Tax Refund or Stimulus Check? Here’s How to Shop Wisely for a Car

Few phrases spark as much instant joy as “tax refund,” and some Americans in 2021 will be able to pair their tax refund excitement with another happy phrase: “stimulus check.” For many, this windfall could be the final piece needed to move forward in purchasing a new or used car. 

Related: Cars.com Data, Survey Shows Pandemic Spurred Car Buying

They won’t be alone: A Cars.com survey of 633 in-market shoppers in March 2021 found that 27% plan to use their income-tax refund to help buy a car this year. That’s a significant increase from a year ago, in the early weeks of the COVID-19 pandemic, when just 21% of in-market shoppers indicated plans to use their tax return to help buy their car. 

A lot has changed in this marathon year of pandemic life, including car shopping. New and used cars are selling faster than in pre-pandemic times, and for higher average prices, but car shopping from home has become easier thanks to new digital tools. 

If You’re Ready to Buy, Don’t Delay

If you’re heading out to shop for cars, you may have a harder time finding the exact model you’ve been dreaming about. Automakers’ supply chains, including those for critical microchips, have been hit hard by the pandemic. That keeps manufacturers from building as many cars as they normally would. 

If you see the car you want, that means you’ll need to move — fast. Cars.com data found that compared to pre-pandemic times, average prices for new vehicles increased 4.8% year over year during the pandemic. And these cars listed on Cars.com sold a whopping 22 days faster than during the Before Times. 

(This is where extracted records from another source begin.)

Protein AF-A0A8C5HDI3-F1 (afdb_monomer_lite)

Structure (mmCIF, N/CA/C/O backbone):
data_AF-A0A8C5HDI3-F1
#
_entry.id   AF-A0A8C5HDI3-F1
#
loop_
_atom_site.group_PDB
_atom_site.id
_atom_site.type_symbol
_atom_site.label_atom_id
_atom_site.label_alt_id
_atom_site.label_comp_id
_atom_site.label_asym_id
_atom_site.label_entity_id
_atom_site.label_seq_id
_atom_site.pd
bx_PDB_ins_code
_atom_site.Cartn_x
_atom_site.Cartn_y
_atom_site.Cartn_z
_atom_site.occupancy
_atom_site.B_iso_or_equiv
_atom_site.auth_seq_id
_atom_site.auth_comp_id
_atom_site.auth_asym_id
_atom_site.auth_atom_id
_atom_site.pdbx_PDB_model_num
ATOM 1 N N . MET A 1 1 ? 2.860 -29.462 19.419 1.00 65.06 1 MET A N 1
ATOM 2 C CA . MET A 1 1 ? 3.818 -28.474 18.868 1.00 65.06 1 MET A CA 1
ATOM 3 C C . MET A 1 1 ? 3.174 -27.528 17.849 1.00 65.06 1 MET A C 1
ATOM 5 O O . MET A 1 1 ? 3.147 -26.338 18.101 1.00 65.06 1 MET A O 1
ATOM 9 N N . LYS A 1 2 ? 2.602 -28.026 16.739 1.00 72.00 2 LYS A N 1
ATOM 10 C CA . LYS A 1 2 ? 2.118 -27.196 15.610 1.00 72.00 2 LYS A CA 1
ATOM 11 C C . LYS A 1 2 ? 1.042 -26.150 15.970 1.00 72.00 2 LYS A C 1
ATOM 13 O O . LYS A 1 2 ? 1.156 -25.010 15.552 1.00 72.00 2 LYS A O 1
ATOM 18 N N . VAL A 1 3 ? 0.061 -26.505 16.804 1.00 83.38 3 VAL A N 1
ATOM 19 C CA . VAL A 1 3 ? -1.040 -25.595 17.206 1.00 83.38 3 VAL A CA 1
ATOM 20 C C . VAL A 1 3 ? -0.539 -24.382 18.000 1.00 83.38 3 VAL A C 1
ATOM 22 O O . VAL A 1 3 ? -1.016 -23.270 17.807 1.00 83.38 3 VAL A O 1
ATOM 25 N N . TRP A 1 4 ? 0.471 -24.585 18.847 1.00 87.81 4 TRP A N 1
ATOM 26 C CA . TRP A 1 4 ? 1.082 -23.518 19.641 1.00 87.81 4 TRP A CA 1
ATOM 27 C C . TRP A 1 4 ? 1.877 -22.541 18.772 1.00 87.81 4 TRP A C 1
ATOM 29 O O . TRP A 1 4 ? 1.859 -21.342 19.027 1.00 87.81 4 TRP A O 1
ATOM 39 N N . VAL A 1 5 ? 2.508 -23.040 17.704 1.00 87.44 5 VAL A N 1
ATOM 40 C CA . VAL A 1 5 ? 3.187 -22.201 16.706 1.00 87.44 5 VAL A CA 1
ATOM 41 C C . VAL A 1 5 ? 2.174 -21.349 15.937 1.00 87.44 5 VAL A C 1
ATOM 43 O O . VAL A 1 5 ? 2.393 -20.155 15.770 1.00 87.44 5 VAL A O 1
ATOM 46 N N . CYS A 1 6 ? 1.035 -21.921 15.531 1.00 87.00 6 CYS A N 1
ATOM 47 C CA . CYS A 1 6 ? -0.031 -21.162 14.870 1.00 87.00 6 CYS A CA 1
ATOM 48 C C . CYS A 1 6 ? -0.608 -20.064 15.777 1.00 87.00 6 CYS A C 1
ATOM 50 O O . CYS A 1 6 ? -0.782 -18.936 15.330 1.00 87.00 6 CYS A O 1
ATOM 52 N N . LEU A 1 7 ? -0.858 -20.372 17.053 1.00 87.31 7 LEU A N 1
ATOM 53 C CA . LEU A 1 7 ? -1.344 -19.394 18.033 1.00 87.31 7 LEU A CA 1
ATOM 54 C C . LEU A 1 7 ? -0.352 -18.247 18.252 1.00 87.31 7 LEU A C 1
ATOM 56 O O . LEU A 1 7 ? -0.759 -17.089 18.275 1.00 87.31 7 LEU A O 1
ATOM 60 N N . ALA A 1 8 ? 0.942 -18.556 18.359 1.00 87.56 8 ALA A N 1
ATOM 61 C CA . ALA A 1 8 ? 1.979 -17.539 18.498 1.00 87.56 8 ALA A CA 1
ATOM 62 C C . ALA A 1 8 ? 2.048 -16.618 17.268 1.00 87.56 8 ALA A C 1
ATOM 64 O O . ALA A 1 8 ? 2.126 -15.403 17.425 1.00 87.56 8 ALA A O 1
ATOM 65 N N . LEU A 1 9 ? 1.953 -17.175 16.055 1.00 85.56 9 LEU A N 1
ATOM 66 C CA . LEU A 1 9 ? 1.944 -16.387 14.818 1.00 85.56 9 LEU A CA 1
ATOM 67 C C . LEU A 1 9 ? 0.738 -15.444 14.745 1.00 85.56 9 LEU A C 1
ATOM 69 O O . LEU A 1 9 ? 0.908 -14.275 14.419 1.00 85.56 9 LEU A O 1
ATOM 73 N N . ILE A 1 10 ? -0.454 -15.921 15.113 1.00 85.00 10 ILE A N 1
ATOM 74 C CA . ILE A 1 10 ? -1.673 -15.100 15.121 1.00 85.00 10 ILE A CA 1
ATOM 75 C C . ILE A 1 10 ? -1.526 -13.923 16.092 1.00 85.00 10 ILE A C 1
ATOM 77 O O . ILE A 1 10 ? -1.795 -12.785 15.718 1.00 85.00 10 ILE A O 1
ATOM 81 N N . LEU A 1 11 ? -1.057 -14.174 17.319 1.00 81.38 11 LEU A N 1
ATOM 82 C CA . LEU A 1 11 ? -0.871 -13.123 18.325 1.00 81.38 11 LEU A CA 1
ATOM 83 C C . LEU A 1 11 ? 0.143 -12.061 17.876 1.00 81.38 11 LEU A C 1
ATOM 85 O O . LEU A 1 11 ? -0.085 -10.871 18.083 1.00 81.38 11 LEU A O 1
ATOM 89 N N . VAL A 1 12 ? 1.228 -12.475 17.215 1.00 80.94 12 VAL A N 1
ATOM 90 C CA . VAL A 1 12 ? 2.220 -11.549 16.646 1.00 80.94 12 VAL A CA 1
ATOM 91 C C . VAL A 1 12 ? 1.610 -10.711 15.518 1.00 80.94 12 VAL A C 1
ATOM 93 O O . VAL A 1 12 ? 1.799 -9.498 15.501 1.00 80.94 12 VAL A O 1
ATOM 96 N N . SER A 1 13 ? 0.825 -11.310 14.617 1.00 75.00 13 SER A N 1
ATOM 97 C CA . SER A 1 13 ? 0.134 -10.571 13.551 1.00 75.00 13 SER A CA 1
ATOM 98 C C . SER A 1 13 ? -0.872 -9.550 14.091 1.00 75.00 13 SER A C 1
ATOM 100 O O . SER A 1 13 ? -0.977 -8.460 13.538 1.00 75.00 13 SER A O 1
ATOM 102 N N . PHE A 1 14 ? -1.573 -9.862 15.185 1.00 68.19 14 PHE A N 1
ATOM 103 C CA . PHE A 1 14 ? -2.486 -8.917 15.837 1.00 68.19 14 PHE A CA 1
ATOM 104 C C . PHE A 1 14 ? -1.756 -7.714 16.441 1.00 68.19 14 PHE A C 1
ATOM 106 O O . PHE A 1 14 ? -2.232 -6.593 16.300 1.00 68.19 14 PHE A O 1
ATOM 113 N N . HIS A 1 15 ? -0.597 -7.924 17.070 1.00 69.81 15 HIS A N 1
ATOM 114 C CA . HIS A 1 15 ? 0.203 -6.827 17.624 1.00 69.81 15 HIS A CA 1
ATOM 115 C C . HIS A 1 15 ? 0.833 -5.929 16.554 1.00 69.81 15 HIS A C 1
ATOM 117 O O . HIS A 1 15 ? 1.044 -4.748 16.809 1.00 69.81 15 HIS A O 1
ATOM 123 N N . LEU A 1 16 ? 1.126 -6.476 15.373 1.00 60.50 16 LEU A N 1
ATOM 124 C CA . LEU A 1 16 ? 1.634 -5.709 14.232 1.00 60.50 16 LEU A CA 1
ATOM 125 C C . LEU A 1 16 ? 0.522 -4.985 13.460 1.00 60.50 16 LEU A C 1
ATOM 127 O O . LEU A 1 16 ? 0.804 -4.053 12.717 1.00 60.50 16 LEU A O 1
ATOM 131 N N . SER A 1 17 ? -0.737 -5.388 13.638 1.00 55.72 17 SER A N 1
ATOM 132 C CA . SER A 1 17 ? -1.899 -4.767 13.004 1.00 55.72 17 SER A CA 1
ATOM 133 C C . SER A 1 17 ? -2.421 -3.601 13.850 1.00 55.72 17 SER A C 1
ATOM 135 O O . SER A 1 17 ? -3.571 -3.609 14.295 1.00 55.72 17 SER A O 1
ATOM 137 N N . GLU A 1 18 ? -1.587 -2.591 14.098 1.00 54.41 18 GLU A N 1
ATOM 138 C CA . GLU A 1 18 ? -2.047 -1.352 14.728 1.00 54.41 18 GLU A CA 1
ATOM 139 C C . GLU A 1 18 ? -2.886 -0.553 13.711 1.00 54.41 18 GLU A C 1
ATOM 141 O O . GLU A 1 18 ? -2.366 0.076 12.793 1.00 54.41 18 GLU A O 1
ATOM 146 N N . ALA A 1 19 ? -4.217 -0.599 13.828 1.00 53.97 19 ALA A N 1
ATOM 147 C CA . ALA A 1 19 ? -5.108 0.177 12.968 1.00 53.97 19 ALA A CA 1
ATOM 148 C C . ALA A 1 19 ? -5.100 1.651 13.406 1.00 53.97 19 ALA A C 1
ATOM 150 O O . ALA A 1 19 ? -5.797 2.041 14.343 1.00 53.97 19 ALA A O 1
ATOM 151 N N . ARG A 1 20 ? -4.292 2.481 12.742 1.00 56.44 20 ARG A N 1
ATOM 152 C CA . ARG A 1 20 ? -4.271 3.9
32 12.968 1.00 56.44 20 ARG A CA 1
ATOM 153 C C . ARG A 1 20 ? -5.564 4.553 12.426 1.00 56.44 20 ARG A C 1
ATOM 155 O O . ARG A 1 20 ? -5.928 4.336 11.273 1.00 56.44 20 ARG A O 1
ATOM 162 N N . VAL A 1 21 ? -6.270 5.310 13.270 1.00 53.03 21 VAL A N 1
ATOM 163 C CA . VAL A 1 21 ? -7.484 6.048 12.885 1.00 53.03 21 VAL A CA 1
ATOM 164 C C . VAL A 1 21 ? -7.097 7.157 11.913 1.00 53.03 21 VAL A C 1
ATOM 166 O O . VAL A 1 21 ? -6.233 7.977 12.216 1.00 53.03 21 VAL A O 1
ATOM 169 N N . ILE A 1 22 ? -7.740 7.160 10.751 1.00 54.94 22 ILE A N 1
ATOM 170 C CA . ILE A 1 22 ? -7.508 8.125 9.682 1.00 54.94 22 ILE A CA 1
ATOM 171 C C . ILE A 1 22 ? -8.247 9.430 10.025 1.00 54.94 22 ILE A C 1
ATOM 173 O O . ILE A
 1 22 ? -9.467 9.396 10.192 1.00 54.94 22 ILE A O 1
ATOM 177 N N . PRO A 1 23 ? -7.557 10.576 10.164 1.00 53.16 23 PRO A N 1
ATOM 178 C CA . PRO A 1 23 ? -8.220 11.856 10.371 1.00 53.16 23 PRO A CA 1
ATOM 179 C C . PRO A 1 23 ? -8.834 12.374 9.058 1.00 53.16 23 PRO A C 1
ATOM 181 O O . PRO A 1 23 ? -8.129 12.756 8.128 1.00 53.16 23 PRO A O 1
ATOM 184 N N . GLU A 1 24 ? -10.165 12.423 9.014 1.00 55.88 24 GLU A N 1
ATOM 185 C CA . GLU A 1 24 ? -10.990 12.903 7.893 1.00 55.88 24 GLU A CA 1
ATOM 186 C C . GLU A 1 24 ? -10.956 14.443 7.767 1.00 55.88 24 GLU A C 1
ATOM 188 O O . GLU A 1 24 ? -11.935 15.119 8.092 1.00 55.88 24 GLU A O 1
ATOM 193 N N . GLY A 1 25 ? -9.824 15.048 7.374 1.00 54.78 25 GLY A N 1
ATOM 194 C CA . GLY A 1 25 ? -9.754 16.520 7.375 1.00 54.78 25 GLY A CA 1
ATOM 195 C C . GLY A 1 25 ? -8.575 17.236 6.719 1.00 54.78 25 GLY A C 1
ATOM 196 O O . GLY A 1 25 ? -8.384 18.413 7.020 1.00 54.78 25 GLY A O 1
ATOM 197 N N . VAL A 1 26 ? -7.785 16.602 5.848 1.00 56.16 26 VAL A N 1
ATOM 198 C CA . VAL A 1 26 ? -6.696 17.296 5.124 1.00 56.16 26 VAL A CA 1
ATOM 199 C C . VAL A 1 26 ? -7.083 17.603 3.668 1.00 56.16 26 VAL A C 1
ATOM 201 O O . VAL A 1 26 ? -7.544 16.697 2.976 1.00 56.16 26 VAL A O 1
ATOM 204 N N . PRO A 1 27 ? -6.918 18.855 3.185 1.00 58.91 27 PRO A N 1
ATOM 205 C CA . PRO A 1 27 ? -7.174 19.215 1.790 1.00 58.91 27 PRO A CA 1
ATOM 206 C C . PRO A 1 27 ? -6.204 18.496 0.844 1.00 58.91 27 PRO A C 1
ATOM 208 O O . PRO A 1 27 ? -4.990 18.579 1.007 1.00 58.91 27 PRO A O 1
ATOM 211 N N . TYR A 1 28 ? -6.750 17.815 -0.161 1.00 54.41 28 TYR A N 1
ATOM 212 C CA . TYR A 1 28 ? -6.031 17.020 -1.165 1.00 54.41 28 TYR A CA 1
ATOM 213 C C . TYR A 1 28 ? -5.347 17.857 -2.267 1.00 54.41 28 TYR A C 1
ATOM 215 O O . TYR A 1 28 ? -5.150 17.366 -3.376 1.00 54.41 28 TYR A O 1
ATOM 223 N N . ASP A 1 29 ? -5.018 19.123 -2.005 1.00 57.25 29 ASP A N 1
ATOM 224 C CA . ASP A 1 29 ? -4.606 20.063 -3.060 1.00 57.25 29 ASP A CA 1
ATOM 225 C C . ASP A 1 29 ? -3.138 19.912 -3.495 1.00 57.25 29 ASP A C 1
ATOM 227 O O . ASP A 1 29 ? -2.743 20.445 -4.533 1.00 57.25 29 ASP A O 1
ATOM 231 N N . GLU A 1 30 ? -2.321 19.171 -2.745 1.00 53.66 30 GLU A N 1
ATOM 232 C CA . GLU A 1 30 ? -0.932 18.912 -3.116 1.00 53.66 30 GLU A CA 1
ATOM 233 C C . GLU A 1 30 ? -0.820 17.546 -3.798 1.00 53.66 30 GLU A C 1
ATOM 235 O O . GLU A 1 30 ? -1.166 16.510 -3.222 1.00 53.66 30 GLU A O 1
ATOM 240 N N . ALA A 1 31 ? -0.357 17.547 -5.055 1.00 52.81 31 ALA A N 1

Think you can just shop for a used car? Not so fast. Cars.com data found that average used-car prices rose 9.7% year over year, with used vehicles selling five days faster than before the pandemic hit. 

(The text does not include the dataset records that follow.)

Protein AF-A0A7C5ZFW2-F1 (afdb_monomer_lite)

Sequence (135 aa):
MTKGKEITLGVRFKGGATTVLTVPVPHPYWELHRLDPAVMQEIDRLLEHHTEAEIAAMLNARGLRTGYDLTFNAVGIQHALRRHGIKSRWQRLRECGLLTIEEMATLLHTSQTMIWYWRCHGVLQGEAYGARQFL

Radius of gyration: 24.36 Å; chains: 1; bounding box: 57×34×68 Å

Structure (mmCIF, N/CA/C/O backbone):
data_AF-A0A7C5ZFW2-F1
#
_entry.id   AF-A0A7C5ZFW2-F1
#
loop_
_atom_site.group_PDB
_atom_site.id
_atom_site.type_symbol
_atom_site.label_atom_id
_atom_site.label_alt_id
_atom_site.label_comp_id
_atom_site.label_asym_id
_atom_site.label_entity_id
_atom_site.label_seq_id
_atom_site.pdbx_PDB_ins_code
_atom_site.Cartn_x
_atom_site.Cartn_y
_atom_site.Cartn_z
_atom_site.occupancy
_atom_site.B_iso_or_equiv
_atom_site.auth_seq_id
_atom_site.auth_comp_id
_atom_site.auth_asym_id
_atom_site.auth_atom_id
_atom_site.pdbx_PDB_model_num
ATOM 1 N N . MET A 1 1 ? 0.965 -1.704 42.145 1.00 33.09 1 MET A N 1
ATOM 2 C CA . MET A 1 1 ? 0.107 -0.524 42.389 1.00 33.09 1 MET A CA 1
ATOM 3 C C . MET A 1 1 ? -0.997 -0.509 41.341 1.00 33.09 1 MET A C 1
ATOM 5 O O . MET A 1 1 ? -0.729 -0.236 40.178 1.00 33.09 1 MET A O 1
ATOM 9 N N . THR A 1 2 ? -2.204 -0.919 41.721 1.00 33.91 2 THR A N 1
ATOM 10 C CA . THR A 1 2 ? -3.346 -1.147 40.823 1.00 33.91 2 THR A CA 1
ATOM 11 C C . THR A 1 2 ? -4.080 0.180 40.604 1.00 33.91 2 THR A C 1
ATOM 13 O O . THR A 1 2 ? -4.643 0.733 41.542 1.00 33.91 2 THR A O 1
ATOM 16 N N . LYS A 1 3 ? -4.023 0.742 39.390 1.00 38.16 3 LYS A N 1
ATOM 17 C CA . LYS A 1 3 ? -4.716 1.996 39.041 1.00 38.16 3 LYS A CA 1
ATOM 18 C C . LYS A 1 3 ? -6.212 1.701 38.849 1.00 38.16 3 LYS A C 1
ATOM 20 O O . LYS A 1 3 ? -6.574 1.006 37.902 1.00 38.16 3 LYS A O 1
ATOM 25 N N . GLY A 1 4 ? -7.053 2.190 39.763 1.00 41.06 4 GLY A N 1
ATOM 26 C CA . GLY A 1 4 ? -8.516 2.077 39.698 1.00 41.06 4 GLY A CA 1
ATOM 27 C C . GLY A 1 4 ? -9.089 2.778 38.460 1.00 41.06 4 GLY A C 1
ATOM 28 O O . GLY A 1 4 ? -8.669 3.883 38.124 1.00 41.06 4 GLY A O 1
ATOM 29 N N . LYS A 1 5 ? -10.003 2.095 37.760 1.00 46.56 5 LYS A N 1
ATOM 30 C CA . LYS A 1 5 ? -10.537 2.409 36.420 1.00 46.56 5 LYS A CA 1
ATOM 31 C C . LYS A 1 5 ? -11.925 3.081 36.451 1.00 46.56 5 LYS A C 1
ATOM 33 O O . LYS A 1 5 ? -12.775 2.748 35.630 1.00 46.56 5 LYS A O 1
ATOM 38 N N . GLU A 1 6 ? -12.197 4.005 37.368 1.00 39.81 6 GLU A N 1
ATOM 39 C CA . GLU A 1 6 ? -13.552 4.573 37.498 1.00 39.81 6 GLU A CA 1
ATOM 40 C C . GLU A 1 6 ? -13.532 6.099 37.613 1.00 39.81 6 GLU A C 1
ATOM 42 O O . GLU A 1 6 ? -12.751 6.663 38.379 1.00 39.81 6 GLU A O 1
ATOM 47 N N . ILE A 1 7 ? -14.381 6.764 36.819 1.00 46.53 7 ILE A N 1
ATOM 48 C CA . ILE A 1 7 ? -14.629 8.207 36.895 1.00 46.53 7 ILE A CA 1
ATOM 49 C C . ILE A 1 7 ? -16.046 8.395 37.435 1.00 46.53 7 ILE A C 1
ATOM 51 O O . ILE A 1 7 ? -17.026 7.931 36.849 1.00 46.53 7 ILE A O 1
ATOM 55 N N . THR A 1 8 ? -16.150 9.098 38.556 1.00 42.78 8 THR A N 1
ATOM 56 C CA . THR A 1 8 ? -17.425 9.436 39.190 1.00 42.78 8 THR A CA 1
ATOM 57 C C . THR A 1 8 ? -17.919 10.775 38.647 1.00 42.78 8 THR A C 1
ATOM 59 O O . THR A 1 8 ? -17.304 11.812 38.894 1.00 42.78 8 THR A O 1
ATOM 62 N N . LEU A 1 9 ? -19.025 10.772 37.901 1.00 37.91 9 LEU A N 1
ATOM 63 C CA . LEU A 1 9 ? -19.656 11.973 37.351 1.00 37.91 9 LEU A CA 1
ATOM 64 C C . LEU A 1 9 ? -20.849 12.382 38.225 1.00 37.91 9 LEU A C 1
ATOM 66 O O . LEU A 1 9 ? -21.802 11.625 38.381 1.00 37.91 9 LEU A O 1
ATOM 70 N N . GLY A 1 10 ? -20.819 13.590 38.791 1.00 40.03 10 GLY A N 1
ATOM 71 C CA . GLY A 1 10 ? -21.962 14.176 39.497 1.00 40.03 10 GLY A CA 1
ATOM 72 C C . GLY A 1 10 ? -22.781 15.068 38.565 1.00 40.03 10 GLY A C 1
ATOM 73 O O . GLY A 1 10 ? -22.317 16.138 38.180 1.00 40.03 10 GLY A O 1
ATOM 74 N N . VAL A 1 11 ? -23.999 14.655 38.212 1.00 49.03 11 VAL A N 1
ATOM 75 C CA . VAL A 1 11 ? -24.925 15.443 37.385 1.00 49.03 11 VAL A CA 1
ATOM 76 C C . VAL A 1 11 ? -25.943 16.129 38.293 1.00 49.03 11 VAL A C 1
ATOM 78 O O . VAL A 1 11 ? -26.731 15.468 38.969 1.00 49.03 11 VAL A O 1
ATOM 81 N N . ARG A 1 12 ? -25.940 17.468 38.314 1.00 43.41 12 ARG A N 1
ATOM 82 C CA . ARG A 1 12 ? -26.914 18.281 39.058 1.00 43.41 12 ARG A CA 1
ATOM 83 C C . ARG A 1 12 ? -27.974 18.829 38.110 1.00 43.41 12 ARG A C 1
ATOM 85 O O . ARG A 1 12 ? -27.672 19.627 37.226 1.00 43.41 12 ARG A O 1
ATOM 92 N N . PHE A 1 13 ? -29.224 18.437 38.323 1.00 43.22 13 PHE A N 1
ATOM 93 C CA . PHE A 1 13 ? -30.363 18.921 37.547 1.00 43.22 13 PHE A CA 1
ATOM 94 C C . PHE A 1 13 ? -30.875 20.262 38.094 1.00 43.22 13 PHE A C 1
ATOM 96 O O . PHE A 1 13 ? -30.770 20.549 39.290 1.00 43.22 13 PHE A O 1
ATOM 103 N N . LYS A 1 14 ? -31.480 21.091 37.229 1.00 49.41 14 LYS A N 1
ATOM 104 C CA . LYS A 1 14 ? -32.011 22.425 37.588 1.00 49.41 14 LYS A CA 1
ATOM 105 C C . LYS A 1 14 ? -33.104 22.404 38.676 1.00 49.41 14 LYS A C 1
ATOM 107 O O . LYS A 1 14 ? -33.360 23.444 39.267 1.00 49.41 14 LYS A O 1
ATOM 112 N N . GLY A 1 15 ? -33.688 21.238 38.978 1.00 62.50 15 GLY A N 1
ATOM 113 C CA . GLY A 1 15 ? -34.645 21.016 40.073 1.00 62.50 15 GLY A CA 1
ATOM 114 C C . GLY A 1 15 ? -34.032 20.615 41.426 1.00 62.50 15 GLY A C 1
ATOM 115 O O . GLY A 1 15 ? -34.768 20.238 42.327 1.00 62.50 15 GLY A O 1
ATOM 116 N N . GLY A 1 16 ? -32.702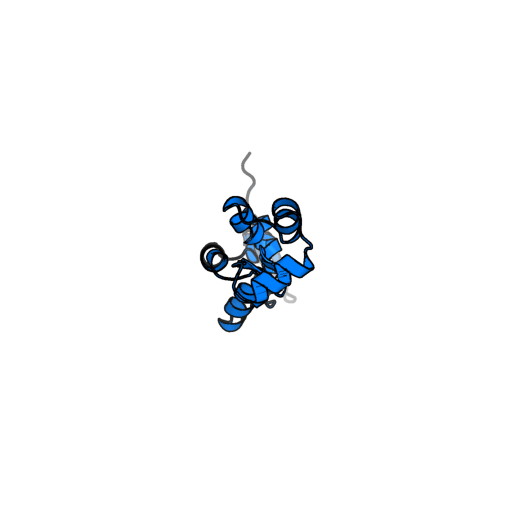 20.648 41.583 1.00 49.69 16 GLY A N 1
ATOM 117 C CA . GLY A 1 16 ? -32.023 20.395 42.865 1.00 49.69 16 GLY A CA 1
ATOM 118 C C . GLY A 1 16 ? -31.615 18.940 43.131 1.00 49.69 16 GLY A C 1
ATOM 119 O O . GLY A 1 16 ? -30.800 18.700 44.019 1.00 49.69 16 GLY A O 1
ATOM 120 N N . ALA A 1 17 ? -32.088 17.980 42.333 1.00 41.56 17 ALA A N 1
ATOM 121 C CA . ALA A 1 17 ? -31.625 16.596 42.397 1.00 41.56 17 ALA A CA 1
ATOM 122 C C . ALA A 1 17 ? -30.192 16.470 41.848 1.00 41.56 17 ALA A C 1
ATOM 124 O O . ALA A 1 17 ? -29.882 16.980 40.767 1.00 41.56 17 ALA A O 1
ATOM 125 N N . THR A 1 18 ? -29.321 15.788 42.594 1.00 41.56 18 THR A N 1
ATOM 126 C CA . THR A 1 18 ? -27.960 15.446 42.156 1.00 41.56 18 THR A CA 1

This isn’t a great market for car shoppers, and if you can wait to buy, you should consider it. For those who can’t wait, you’ll need a game plan.

When looking at Cars.com’s listings for a specific car, you’ll want to check how many are available in your area. If there are a lot for sale, there’s no reason to feel like you need to move fast. If the opposite is true — there aren’t a lot of vehicles available, or you see inventory shrinking notably within a short period of time — widen your search area to see if the number increases substantially. If it doesn’t, it’s time to contact a dealer and get moving on a test drive and negotiations. And one more thing: For cars in short supply, don’t hold out waiting for automaker incentives to sweeten the deal. Less inventory usually means automakers won’t be offering deals to help move the metal.

You’re Still Looking for a Deal

By now, you should be coming to terms with the idea that car prices have increased and incentives have decreased, but that doesn’t mean shoppers can’t find a good value. 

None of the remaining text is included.